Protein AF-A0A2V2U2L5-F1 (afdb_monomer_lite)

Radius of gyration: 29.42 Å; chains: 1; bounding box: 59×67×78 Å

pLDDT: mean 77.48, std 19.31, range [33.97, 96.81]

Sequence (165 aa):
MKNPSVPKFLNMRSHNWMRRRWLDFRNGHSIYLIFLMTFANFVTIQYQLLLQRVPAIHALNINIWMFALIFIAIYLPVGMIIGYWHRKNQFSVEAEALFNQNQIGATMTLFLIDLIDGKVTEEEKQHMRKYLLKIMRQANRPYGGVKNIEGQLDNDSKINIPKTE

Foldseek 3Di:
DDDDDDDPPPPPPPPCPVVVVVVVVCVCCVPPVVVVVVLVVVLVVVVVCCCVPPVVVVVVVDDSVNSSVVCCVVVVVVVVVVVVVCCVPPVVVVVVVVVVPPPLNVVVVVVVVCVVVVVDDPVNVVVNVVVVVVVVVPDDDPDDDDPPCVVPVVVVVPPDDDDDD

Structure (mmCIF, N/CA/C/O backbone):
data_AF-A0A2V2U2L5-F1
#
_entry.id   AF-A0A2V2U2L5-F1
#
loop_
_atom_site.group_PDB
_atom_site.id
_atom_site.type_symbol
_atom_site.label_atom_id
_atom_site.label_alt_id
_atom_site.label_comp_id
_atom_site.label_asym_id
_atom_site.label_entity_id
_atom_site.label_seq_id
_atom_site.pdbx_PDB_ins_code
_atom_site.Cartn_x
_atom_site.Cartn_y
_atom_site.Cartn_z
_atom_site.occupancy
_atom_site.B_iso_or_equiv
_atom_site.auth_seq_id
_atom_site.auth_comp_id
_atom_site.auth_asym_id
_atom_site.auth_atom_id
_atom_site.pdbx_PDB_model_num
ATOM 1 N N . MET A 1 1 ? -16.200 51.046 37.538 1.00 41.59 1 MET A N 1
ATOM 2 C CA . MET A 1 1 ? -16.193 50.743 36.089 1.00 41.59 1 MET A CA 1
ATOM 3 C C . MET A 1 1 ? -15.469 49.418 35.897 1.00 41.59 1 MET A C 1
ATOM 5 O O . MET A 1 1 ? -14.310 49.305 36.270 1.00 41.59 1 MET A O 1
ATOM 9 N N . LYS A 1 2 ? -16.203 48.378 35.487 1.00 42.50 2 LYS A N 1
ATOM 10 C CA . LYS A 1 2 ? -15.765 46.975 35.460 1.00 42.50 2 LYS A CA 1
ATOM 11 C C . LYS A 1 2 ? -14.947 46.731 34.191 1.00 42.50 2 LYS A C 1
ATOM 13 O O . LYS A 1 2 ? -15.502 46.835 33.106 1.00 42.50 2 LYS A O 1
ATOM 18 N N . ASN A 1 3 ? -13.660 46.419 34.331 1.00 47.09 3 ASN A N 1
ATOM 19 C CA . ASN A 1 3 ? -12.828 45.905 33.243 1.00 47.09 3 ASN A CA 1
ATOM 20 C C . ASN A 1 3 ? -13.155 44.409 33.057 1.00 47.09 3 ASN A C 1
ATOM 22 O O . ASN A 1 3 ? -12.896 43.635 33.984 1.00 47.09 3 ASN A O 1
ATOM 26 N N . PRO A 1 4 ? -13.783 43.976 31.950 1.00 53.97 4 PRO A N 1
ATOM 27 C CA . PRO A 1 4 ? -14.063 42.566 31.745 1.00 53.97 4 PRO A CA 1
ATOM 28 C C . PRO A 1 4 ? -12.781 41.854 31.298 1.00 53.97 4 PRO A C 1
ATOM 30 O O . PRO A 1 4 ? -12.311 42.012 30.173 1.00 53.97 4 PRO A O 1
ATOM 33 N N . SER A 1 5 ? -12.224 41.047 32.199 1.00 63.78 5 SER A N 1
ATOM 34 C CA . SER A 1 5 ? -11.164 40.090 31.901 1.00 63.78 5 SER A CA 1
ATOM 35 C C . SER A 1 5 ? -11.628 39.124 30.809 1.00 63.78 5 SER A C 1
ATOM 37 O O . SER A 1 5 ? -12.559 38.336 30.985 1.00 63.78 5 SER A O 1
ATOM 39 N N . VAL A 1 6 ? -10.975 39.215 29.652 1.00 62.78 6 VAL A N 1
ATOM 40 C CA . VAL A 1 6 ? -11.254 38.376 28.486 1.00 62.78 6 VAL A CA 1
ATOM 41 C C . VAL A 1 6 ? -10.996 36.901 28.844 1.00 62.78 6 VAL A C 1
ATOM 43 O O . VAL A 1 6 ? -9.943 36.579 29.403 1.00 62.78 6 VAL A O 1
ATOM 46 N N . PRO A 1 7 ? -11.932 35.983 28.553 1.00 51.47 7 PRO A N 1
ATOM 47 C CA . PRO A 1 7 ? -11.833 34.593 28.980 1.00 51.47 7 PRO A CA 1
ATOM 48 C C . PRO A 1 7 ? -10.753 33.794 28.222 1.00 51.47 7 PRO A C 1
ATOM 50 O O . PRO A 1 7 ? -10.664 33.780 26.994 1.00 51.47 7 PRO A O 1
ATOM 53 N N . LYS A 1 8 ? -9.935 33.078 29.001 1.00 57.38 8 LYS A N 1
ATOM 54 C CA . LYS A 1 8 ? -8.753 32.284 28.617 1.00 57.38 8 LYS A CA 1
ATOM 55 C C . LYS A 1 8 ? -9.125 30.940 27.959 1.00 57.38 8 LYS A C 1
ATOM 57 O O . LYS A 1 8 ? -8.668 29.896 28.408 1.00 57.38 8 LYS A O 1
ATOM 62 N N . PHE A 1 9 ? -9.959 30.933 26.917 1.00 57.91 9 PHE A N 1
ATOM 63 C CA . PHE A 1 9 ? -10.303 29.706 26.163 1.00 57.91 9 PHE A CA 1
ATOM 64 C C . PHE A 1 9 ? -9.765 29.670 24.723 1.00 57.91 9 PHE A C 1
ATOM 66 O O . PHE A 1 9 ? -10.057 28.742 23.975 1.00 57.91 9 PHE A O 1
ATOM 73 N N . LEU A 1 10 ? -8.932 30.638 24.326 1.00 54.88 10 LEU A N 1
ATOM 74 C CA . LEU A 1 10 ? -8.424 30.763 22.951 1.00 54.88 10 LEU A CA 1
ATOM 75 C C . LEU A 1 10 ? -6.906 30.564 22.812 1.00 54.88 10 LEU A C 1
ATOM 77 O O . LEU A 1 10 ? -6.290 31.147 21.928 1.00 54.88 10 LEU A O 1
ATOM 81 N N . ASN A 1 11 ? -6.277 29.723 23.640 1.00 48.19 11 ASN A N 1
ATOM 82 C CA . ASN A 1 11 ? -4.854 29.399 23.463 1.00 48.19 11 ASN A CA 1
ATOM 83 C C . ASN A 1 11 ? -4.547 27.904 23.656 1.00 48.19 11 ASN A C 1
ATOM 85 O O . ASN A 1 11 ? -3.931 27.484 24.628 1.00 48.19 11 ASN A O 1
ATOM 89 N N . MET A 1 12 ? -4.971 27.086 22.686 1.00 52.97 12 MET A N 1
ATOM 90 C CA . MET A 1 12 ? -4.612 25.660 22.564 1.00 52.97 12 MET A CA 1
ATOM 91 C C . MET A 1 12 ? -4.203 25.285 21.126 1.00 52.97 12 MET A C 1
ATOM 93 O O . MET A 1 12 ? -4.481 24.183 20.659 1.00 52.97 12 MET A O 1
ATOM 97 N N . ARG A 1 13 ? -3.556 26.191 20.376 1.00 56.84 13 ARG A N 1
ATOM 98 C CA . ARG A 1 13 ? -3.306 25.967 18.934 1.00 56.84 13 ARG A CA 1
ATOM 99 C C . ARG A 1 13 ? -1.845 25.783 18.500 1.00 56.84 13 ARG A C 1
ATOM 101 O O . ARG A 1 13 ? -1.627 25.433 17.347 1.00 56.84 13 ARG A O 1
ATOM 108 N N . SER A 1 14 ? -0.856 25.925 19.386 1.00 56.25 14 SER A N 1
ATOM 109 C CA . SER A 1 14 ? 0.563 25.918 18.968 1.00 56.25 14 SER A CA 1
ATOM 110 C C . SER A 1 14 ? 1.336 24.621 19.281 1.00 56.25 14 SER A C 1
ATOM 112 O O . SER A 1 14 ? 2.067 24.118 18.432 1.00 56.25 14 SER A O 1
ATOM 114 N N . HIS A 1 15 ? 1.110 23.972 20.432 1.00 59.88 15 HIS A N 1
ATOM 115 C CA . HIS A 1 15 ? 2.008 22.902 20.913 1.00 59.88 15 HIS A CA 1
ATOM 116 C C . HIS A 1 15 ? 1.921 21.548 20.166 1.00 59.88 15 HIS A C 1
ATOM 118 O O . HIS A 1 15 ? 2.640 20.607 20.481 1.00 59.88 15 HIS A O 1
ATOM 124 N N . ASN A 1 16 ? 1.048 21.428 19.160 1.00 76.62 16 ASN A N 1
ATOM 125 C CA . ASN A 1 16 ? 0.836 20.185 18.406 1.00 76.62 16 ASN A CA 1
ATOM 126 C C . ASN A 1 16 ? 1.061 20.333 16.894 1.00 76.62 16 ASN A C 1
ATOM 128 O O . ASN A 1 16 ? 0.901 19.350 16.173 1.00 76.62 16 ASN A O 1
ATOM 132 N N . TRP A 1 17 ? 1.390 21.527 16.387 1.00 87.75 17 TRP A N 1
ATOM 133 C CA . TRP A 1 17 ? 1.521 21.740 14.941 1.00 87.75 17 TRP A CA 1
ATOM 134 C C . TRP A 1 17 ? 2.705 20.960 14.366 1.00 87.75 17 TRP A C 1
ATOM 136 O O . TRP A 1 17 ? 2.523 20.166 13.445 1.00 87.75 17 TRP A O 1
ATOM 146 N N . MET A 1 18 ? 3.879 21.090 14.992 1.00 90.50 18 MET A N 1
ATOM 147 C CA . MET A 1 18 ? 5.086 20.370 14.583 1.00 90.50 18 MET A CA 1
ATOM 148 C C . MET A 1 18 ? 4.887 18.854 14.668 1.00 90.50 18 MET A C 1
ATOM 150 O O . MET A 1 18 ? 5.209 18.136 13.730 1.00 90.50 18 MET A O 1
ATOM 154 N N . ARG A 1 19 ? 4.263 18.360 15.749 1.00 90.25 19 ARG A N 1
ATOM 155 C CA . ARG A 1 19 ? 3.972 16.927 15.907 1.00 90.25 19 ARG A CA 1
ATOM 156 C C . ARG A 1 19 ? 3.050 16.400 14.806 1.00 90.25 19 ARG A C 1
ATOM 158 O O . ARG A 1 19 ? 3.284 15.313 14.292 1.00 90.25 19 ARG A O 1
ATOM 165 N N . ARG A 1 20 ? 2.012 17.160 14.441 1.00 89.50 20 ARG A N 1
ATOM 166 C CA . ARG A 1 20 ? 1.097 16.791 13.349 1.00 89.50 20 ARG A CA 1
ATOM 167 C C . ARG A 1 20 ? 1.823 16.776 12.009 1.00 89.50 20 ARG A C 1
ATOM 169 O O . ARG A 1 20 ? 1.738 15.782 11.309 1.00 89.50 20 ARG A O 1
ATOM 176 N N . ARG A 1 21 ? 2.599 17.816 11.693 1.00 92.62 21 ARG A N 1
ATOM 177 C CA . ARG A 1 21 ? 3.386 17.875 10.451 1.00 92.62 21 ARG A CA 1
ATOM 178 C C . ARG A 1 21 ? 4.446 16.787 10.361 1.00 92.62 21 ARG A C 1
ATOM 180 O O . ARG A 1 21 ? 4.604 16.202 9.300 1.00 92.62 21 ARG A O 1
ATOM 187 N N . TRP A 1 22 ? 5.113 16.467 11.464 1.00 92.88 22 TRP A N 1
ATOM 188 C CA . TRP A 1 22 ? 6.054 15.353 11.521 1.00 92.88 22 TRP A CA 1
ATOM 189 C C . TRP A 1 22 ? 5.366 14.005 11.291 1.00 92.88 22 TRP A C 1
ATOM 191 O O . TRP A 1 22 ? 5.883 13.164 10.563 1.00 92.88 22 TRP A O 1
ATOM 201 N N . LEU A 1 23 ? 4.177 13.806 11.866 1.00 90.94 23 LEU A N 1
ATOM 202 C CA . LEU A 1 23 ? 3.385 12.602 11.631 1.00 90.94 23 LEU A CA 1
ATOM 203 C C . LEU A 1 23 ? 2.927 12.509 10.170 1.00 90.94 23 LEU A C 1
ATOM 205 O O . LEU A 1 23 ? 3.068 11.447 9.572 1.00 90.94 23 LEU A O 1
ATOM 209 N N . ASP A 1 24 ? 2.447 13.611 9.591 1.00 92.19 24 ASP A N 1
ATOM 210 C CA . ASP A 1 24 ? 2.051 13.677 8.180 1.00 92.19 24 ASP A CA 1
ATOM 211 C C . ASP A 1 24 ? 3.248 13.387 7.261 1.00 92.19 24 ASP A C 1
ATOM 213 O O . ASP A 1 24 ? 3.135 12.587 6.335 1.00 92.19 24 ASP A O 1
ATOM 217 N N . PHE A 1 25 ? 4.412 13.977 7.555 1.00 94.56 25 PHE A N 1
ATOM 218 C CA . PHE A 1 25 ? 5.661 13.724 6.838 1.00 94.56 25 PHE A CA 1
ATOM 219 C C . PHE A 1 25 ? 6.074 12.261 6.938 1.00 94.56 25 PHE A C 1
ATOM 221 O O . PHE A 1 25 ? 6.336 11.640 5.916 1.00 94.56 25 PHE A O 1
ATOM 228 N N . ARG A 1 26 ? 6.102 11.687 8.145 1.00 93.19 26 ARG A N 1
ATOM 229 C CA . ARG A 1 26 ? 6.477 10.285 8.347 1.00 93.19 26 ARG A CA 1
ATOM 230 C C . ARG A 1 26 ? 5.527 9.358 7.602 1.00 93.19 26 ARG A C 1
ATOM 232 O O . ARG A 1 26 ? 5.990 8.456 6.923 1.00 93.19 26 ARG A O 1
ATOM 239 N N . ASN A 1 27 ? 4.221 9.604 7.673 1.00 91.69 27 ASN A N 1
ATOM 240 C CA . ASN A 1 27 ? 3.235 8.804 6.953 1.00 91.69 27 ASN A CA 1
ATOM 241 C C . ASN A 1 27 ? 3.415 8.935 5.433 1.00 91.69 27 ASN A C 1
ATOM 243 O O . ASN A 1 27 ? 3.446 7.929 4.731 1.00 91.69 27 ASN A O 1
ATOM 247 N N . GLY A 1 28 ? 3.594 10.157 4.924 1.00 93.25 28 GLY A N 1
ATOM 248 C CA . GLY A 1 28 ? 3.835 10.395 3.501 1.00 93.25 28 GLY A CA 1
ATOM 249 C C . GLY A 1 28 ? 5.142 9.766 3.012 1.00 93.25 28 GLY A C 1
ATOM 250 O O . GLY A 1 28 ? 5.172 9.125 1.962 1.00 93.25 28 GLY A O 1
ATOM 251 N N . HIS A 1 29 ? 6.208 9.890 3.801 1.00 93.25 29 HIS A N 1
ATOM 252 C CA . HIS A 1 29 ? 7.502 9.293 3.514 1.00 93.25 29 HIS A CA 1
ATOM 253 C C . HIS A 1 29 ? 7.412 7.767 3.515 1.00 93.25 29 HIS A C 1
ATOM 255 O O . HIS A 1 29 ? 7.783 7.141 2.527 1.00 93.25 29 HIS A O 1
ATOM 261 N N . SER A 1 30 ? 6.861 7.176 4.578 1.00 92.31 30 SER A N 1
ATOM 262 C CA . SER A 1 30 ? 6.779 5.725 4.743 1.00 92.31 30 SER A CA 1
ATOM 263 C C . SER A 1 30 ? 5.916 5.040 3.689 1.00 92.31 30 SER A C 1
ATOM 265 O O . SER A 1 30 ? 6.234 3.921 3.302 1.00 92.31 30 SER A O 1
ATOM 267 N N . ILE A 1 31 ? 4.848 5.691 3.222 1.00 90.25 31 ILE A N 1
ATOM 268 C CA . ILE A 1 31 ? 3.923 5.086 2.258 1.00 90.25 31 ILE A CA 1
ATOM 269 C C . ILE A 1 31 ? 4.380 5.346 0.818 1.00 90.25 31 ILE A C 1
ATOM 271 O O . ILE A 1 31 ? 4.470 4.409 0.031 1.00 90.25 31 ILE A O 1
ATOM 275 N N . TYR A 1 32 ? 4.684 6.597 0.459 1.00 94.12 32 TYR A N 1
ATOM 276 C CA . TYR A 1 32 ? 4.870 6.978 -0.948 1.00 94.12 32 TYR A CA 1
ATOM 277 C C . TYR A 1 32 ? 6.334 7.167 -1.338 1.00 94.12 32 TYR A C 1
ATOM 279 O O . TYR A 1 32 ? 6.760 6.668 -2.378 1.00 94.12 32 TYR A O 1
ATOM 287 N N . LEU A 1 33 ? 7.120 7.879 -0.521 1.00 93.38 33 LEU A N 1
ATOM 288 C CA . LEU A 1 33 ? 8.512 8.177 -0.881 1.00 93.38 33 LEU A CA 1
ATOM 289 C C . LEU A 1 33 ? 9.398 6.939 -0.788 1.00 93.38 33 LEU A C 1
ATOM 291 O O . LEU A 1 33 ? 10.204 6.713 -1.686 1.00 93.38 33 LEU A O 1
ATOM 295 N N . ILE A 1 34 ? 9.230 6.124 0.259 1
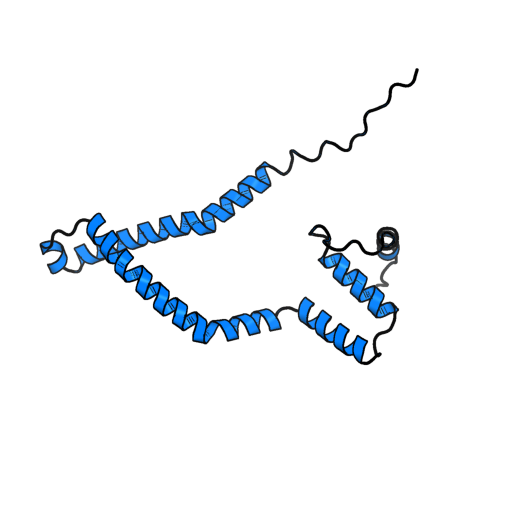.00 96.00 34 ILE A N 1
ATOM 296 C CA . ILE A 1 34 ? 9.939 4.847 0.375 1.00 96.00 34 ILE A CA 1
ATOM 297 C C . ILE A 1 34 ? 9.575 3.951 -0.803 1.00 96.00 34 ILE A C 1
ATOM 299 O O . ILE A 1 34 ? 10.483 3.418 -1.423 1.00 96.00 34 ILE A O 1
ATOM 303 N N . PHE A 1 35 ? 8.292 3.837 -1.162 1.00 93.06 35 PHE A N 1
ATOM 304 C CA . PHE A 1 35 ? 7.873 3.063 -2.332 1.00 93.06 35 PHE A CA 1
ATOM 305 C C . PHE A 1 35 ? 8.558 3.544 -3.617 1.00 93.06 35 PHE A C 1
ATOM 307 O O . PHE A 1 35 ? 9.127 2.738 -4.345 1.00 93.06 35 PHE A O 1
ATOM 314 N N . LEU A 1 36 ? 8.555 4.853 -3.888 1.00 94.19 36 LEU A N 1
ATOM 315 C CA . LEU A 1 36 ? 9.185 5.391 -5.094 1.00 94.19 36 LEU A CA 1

TASK INSTRUCTIONS ▸ Print exactly the lines above from the one with "ATOM 73 N N" to the one with "ATOM 89 N N", including both.

TASK RESULT ▸
ATOM 73 N N . LEU A 1 10 ? -8.932 30.638 24.326 1.00 54.88 10 LEU A N 1
ATOM 74 C CA . LEU A 1 10 ? -8.424 30.763 22.951 1.00 54.88 10 LEU A CA 1
ATOM 75 C C . LEU A 1 10 ? -6.906 30.564 22.812 1.00 54.88 10 LEU A C 1
ATOM 77 O O . LEU A 1 10 ? -6.290 31.147 21.928 1.00 54.88 10 LEU A O 1
ATOM 81 N N . ASN A 1 11 ? -6.277 29.723 23.640 1.00 48.19 11 ASN A N 1
ATOM 82 C CA . ASN A 1 11 ? -4.854 29.399 23.463 1.00 48.19 11 ASN A CA 1
ATOM 83 C C . ASN A 1 11 ? -4.547 27.904 23.656 1.00 48.19 11 ASN A C 1
ATOM 85 O O . ASN A 1 11 ? -3.931 27.484 24.628 1.00 48.19 11 ASN A O 1
ATOM 89 N N . MET A 1 12 ? -4.971 27.086 22.686 1.00 52.97 12 MET A N 1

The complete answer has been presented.